Seems that way, because another corporate icon—the ogreish boss—is about to bite the dust. Reports The Wall Sreet Journal:
Indeed, the yelling boss appears to be quietly disappearing from the workplace. The new consensus among managers is that yelling alarms people, drives them away rather than inspires them, and hurts the quality of their work. Some bosses also fear triggering a harassment lawsuit or winding up as the star of a coworker's cellphone videotape gone viral.
Many of us who have slaved in law firms remember at least one terror-inducing partner. It used to be a rite of passage—sometimes even a badge of honor—to work for someone with that type of reputation. It was like surviving boot camp—something that would toughen you up for the profession at large.
Though more outwardly tranquil these days, is the office a happier, more productive place? Not exactly. Anger and frustration still reigns in the workplace. But instead of direct confrontations, people are venting through emails, which, one expert told the WSJ, "tends to inflame conflict. It takes a very corrosive role in the workplace, for gossiping and undermining others."
And all of this suppressed anger takes more time to manage. "Managers spend about 25 percent of their time resolving conflicts," reports the WSJ. Moreover, "all this guerrilla warfare is causing workplace conflicts to drag out longer than they did 10 to 15 years ago," said Steven Dinkin, president of the nonprofit National Conflict Resolution Center, to WSJ.
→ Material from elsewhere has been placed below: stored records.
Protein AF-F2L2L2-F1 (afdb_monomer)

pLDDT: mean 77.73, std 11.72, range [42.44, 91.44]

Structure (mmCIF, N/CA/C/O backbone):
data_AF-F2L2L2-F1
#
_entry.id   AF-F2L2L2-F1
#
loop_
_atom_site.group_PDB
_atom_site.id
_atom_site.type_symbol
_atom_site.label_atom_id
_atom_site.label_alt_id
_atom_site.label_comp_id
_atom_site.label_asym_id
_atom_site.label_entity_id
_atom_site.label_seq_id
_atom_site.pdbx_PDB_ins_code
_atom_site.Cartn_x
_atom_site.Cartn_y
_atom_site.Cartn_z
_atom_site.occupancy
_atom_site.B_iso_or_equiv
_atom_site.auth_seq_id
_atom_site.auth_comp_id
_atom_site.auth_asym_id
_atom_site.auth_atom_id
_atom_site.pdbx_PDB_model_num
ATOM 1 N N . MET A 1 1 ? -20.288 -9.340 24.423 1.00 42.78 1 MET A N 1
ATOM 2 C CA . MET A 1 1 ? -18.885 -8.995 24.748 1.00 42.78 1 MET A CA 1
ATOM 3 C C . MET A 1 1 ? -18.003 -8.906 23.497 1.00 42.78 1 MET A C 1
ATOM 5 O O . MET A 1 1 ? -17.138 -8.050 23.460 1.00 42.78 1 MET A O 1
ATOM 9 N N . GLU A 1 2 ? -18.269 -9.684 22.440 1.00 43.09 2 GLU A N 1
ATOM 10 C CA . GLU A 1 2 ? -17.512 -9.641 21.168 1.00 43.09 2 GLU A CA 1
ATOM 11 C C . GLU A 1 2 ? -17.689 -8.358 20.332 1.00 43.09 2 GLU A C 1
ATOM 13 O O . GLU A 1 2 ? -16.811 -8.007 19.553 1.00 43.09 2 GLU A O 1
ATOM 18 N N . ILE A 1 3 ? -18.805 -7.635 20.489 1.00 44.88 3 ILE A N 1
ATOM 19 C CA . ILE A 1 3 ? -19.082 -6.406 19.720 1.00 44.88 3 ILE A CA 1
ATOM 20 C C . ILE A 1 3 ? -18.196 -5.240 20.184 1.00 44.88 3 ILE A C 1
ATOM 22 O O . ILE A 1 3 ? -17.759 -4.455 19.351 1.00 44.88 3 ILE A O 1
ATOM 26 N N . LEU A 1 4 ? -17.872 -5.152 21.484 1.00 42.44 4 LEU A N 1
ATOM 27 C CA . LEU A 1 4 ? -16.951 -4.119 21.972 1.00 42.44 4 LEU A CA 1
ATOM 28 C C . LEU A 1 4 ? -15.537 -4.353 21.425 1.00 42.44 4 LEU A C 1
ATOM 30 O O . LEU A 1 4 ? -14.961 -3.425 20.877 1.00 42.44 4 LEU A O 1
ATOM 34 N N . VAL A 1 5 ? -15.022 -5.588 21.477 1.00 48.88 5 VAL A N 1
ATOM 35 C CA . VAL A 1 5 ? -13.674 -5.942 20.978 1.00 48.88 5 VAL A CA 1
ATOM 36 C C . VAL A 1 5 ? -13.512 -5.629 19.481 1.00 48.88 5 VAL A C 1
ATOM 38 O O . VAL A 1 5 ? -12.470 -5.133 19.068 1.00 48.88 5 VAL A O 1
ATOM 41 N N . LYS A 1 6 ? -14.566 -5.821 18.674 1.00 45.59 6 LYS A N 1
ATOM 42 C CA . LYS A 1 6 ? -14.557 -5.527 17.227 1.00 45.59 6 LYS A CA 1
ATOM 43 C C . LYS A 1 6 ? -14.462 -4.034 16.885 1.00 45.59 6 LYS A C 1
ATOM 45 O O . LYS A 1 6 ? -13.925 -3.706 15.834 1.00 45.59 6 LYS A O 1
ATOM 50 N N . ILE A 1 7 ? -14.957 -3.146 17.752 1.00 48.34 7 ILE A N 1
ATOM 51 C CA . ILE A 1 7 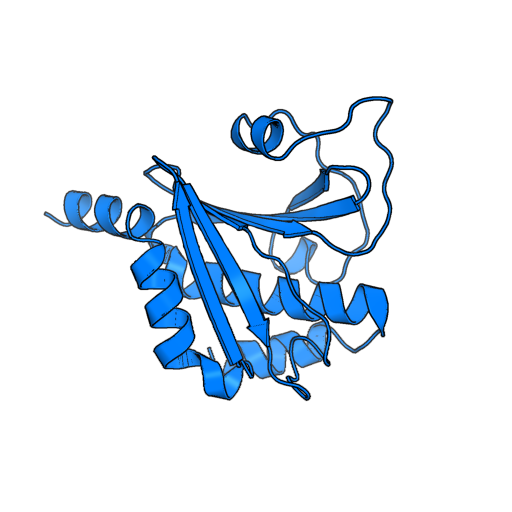? -14.884 -1.686 17.557 1.00 48.34 7 ILE A CA 1
ATOM 52 C C . ILE A 1 7 ? -13.491 -1.149 17.943 1.00 48.34 7 ILE A C 1
ATOM 54 O O . ILE A 1 7 ? -13.040 -0.164 17.365 1.00 48.34 7 ILE A O 1
ATOM 58 N N . TYR A 1 8 ? -12.769 -1.795 18.868 1.00 50.88 8 TYR A N 1
ATOM 59 C CA . TYR A 1 8 ? -11.413 -1.365 19.251 1.00 50.88 8 TYR A CA 1
ATOM 60 C C . TYR A 1 8 ? -10.383 -1.579 18.127 1.00 50.88 8 TYR A C 1
ATOM 62 O O . TYR A 1 8 ? -9.588 -0.682 17.858 1.00 50.88 8 TYR A O 1
ATOM 70 N N . MET A 1 9 ? -10.478 -2.681 17.373 1.00 53.34 9 MET A N 1
ATOM 71 C CA . MET A 1 9 ? -9.450 -3.070 16.388 1.00 53.34 9 MET A CA 1
ATOM 72 C C . MET A 1 9 ? -9.278 -2.090 15.208 1.00 53.34 9 MET A C 1
ATOM 74 O O . MET A 1 9 ? -8.175 -1.950 14.691 1.00 53.34 9 MET A O 1
ATOM 78 N N . CYS A 1 10 ? -10.327 -1.371 14.784 1.00 63.12 10 CYS A N 1
ATOM 79 C CA . CYS A 1 10 ? -10.198 -0.330 13.748 1.00 63.12 10 CYS A CA 1
ATOM 80 C C . CYS A 1 10 ? -9.667 1.012 14.274 1.00 63.12 10 CYS A C 1
ATOM 82 O O . CYS A 1 10 ? -9.219 1.844 13.484 1.00 63.12 10 CYS A O 1
ATOM 84 N N . ASN A 1 11 ? -9.743 1.247 15.586 1.00 60.97 11 ASN A N 1
ATOM 85 C CA . ASN A 1 11 ? -9.284 2.486 16.217 1.00 60.97 11 ASN A CA 1
ATOM 86 C C . ASN A 1 11 ? -7.807 2.405 16.648 1.00 60.97 11 ASN A C 1
ATOM 88 O O . ASN A 1 11 ? -7.189 3.429 16.933 1.00 60.97 11 ASN A O 1
ATOM 92 N N . GLU A 1 12 ? -7.221 1.206 16.623 1.00 71.69 12 GLU A N 1
ATOM 93 C CA . GLU A 1 12 ? -5.836 0.902 17.001 1.00 71.69 12 GLU A CA 1
ATOM 94 C C . GLU A 1 12 ? -4.948 0.652 15.767 1.00 71.69 12 GLU A C 1
ATOM 96 O O . GLU A 1 12 ? -4.131 -0.262 15.719 1.00 71.69 12 GLU A O 1
ATOM 101 N N . LEU A 1 13 ? -5.060 1.496 14.735 1.00 74.31 13 LEU A N 1
ATOM 102 C CA . LEU A 1 13 ? -4.230 1.382 13.522 1.00 74.31 13 LEU A CA 1
ATOM 103 C C . LEU A 1 13 ? -2.716 1.444 13.790 1.00 74.31 13 LEU A C 1
ATOM 105 O O . LEU A 1 13 ? -1.932 0.907 13.007 1.00 74.31 13 LEU A O 1
ATOM 109 N N . GLY A 1 14 ? -2.304 2.068 14.898 1.00 75.06 14 GLY A N 1
ATOM 110 C CA . GLY A 1 14 ? -0.923 1.997 15.378 1.00 75.06 14 GLY A CA 1
ATOM 111 C C . GLY A 1 14 ? -0.503 0.569 15.744 1.00 75.06 14 GLY A C 1
ATOM 112 O O . GLY A 1 14 ? 0.585 0.144 15.374 1.00 75.06 14 GLY A O 1
ATOM 113 N N . GLU A 1 15 ? -1.384 -0.209 16.376 1.00 79.38 15 GLU A N 1
ATOM 114 C CA . GLU A 1 15 ? -1.117 -1.614 16.699 1.00 79.38 15 GLU A CA 1
ATOM 115 C C . GLU A 1 15 ? -1.082 -2.493 15.451 1.00 79.38 15 GLU A C 1
ATOM 117 O O . GLU A 1 15 ? -0.252 -3.397 15.366 1.00 79.38 15 GLU A O 1
ATOM 122 N N . PHE A 1 16 ? -1.930 -2.216 14.452 1.00 79.75 16 PHE A N 1
ATOM 123 C CA . PHE A 1 16 ? -1.831 -2.879 13.149 1.00 79.75 16 PHE A CA 1
ATOM 124 C C . PHE A 1 16 ? -0.464 -2.625 12.499 1.00 79.75 16 PHE A C 1
ATOM 126 O O . PHE A 1 16 ? 0.184 -3.570 12.051 1.00 79.75 16 PHE A O 1
ATOM 133 N N . ALA A 1 17 ? -0.009 -1.369 12.463 1.00 81.06 17 ALA A N 1
ATOM 134 C CA . ALA A 1 17 ? 1.283 -1.010 11.884 1.00 81.06 17 ALA A CA 1
ATOM 135 C C . ALA A 1 17 ? 2.448 -1.694 12.623 1.00 81.06 17 ALA A C 1
ATOM 137 O O . ALA A 1 17 ? 3.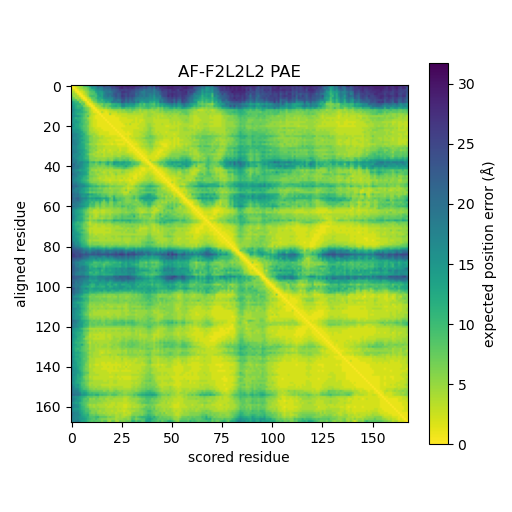323 -2.287 11.987 1.00 81.06 17 ALA A O 1
ATOM 138 N N . ASP A 1 18 ? 2.415 -1.691 13.957 1.00 84.12 18 ASP A N 1
ATOM 139 C CA . ASP A 1 18 ? 3.391 -2.388 14.795 1.00 84.12 18 ASP A CA 1
ATOM 140 C C . ASP A 1 18 ? 3.372 -3.903 14.564 1.00 84.12 18 ASP A C 1
ATOM 142 O O . ASP A 1 18 ? 4.424 -4.534 14.438 1.00 84.12 18 ASP A O 1
ATOM 146 N N . TRP A 1 19 ? 2.185 -4.506 14.488 1.00 85.44 19 TRP A N 1
ATOM 147 C CA . TRP A 1 19 ? 2.021 -5.928 14.209 1.00 85.44 19 TRP A CA 1
ATOM 148 C C . TRP A 1 19 ? 2.559 -6.292 12.825 1.00 85.44 19 TRP A C 1
ATOM 150 O O . TRP A 1 19 ? 3.310 -7.262 12.704 1.00 85.44 19 TRP A O 1
ATOM 160 N N . LEU A 1 20 ? 2.234 -5.503 11.798 1.00 84.94 20 LEU A N 1
ATOM 161 C CA . LEU A 1 20 ? 2.694 -5.716 10.427 1.00 84.94 20 LEU A CA 1
ATOM 162 C C . LEU A 1 20 ? 4.223 -5.684 10.376 1.00 84.94 20 LEU A C 1
ATOM 164 O O . LEU A 1 20 ? 4.847 -6.575 9.799 1.00 84.94 20 LEU A O 1
ATOM 168 N N . TYR A 1 21 ? 4.830 -4.699 11.039 1.00 86.44 21 TYR A N 1
ATOM 169 C CA . TYR A 1 21 ? 6.280 -4.600 11.136 1.00 86.44 21 TYR A CA 1
ATOM 170 C C . TYR A 1 21 ? 6.892 -5.811 11.849 1.00 86.44 21 TYR A C 1
ATOM 172 O O . TYR A 1 21 ? 7.808 -6.443 11.324 1.00 86.44 21 TYR A O 1
ATOM 180 N N . ARG A 1 22 ? 6.380 -6.182 13.029 1.00 87.25 22 ARG A N 1
ATOM 181 C CA . ARG A 1 22 ? 6.948 -7.274 13.839 1.00 87.25 22 ARG A CA 1
ATOM 182 C C . ARG A 1 22 ? 6.860 -8.633 13.154 1.00 87.25 22 ARG A C 1
ATOM 184 O O . ARG A 1 22 ? 7.790 -9.422 13.279 1.00 87.25 22 ARG A O 1
ATOM 191 N N . ASN A 1 23 ? 5.762 -8.904 12.455 1.00 85.38 23 ASN A N 1
ATOM 192 C CA . ASN A 1 23 ? 5.512 -10.223 11.875 1.00 85.38 23 ASN A CA 1
ATOM 193 C C . ASN A 1 23 ? 6.052 -10.353 10.449 1.00 85.38 23 ASN A C 1
ATOM 195 O O . ASN A 1 23 ? 6.480 -11.439 10.064 1.00 85.38 23 ASN A O 1
ATOM 199 N N . TYR A 1 24 ? 6.077 -9.261 9.677 1.00 86.25 24 TYR A N 1
ATOM 200 C CA . TYR A 1 24 ? 6.334 -9.347 8.239 1.00 86.25 24 TYR A CA 1
ATOM 201 C C . TYR A 1 24 ? 7.473 -8.473 7.724 1.00 86.25 24 TYR A C 1
ATOM 203 O O . TYR A 1 24 ? 7.789 -8.573 6.540 1.00 86.25 24 TYR A O 1
ATOM 211 N N . SER A 1 25 ? 8.150 -7.676 8.561 1.00 85.12 25 SER A N 1
ATOM 212 C CA . SER A 1 25 ? 9.274 -6.838 8.104 1.00 85.12 25 SER A CA 1
ATOM 213 C C . SER A 1 25 ? 10.347 -7.625 7.356 1.00 85.12 25 SER A C 1
ATOM 215 O O . SER A 1 25 ? 10.740 -7.211 6.272 1.00 85.12 25 SER A O 1
ATOM 217 N N . GLY A 1 26 ? 10.747 -8.799 7.849 1.00 82.75 26 GLY A N 1
ATOM 218 C CA . GLY A 1 26 ? 11.737 -9.639 7.167 1.00 82.75 26 GLY A CA 1
ATOM 219 C C . GLY A 1 26 ? 11.246 -10.247 5.845 1.00 82.75 26 GLY A C 1
ATOM 220 O O . GLY A 1 26 ? 12.024 -10.400 4.908 1.00 82.75 26 GLY A O 1
ATOM 221 N N . ILE A 1 27 ? 9.954 -10.577 5.739 1.00 84.06 27 ILE A N 1
ATOM 222 C CA . ILE A 1 27 ? 9.368 -11.183 4.528 1.00 84.06 27 ILE A CA 1
ATOM 223 C C . ILE A 1 27 ? 9.157 -10.121 3.447 1.00 84.06 27 ILE A C 1
ATOM 225 O O . ILE A 1 27 ? 9.439 -10.352 2.270 1.00 84.06 27 ILE A O 1
ATOM 229 N N . LEU A 1 28 ? 8.664 -8.957 3.859 1.00 83.25 28 LEU A N 1
ATOM 230 C CA . LEU A 1 28 ? 8.337 -7.837 2.987 1.00 83.25 28 LEU A CA 1
ATOM 231 C C . LEU A 1 28 ? 9.555 -6.947 2.706 1.00 83.25 28 LEU A C 1
ATOM 233 O O . LEU A 1 28 ? 9.524 -6.143 1.776 1.00 83.25 28 LEU 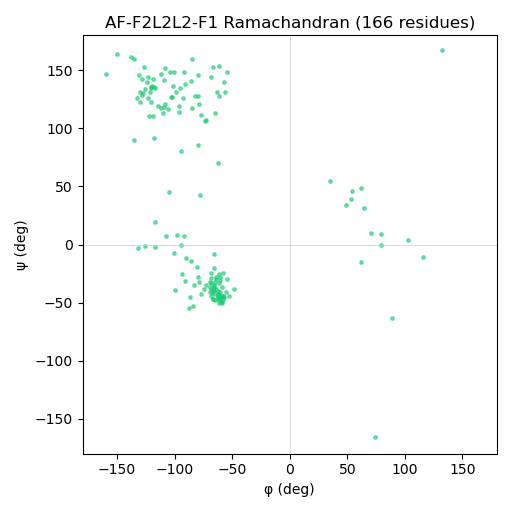A O 1
ATOM 237 N N . GLY A 1 29 ? 10.634 -7.098 3.477 1.00 85.81 29 GLY A N 1
ATOM 238 C CA . GLY A 1 29 ? 11.781 -6.197 3.464 1.00 85.81 29 GLY A CA 1
ATOM 239 C C . GLY A 1 29 ? 11.372 -4.789 3.887 1.00 85.81 29 GLY A C 1
ATOM 240 O O . GLY A 1 29 ? 11.655 -3.845 3.160 1.00 85.81 29 GLY A O 1
ATOM 241 N N . ILE A 1 30 ? 10.631 -4.639 4.988 1.00 86.06 30 ILE A N 1
ATOM 242 C CA . ILE A 1 30 ? 10.260 -3.328 5.546 1.00 86.06 30 ILE A CA 1
ATOM 243 C C . ILE A 1 30 ? 11.410 -2.852 6.429 1.00 86.06 30 ILE A C 1
ATOM 245 O O . ILE A 1 30 ? 11.701 -3.476 7.446 1.00 86.06 30 ILE A O 1
ATOM 249 N N . SER A 1 31 ? 12.024 -1.728 6.067 1.00 84.69 31 SER A N 1
ATOM 250 C CA . SER A 1 31 ? 13.093 -1.112 6.852 1.00 84.69 31 SER A CA 1
ATOM 251 C C . SER A 1 31 ? 12.548 -0.249 7.986 1.00 84.69 31 SER A C 1
ATOM 253 O O . SER A 1 31 ? 13.178 -0.126 9.032 1.00 84.69 31 SER A O 1
ATOM 255 N N . GLN A 1 32 ? 11.408 0.413 7.764 1.00 82.31 32 GLN A N 1
ATOM 256 C CA . GLN A 1 32 ? 10.830 1.344 8.727 1.00 82.31 32 GLN A CA 1
ATOM 257 C C . GLN A 1 32 ? 9.340 1.561 8.464 1.00 82.31 32 GLN A C 1
ATOM 259 O O . GLN A 1 32 ? 8.906 1.589 7.315 1.00 82.31 32 GLN A O 1
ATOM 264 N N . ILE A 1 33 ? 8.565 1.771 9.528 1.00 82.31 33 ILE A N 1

So what should you do if you're angry with an underling or work for a screamer? The WSJ gives a few tips, such as waiting 24 hours before you criticize an employee, or listening carefully to the screamer and then answering in a calm fashion. In the worst-case scenario, a mediator might have to be called in.
Would a law firm spend time and money on a mediator? Are you out of your tree?!
Maybe I'm just a hopeless romantic, but I have a hard time believing that tyrannical bosses, especially in the law firm context, are in danger of extinction. Sure, I know some firms are more civilized than others, but I doubt most law firms can afford to rein in an abusive partner if he's got oodles of business.
Am I wrong? Are the partners at your firm really nicer now?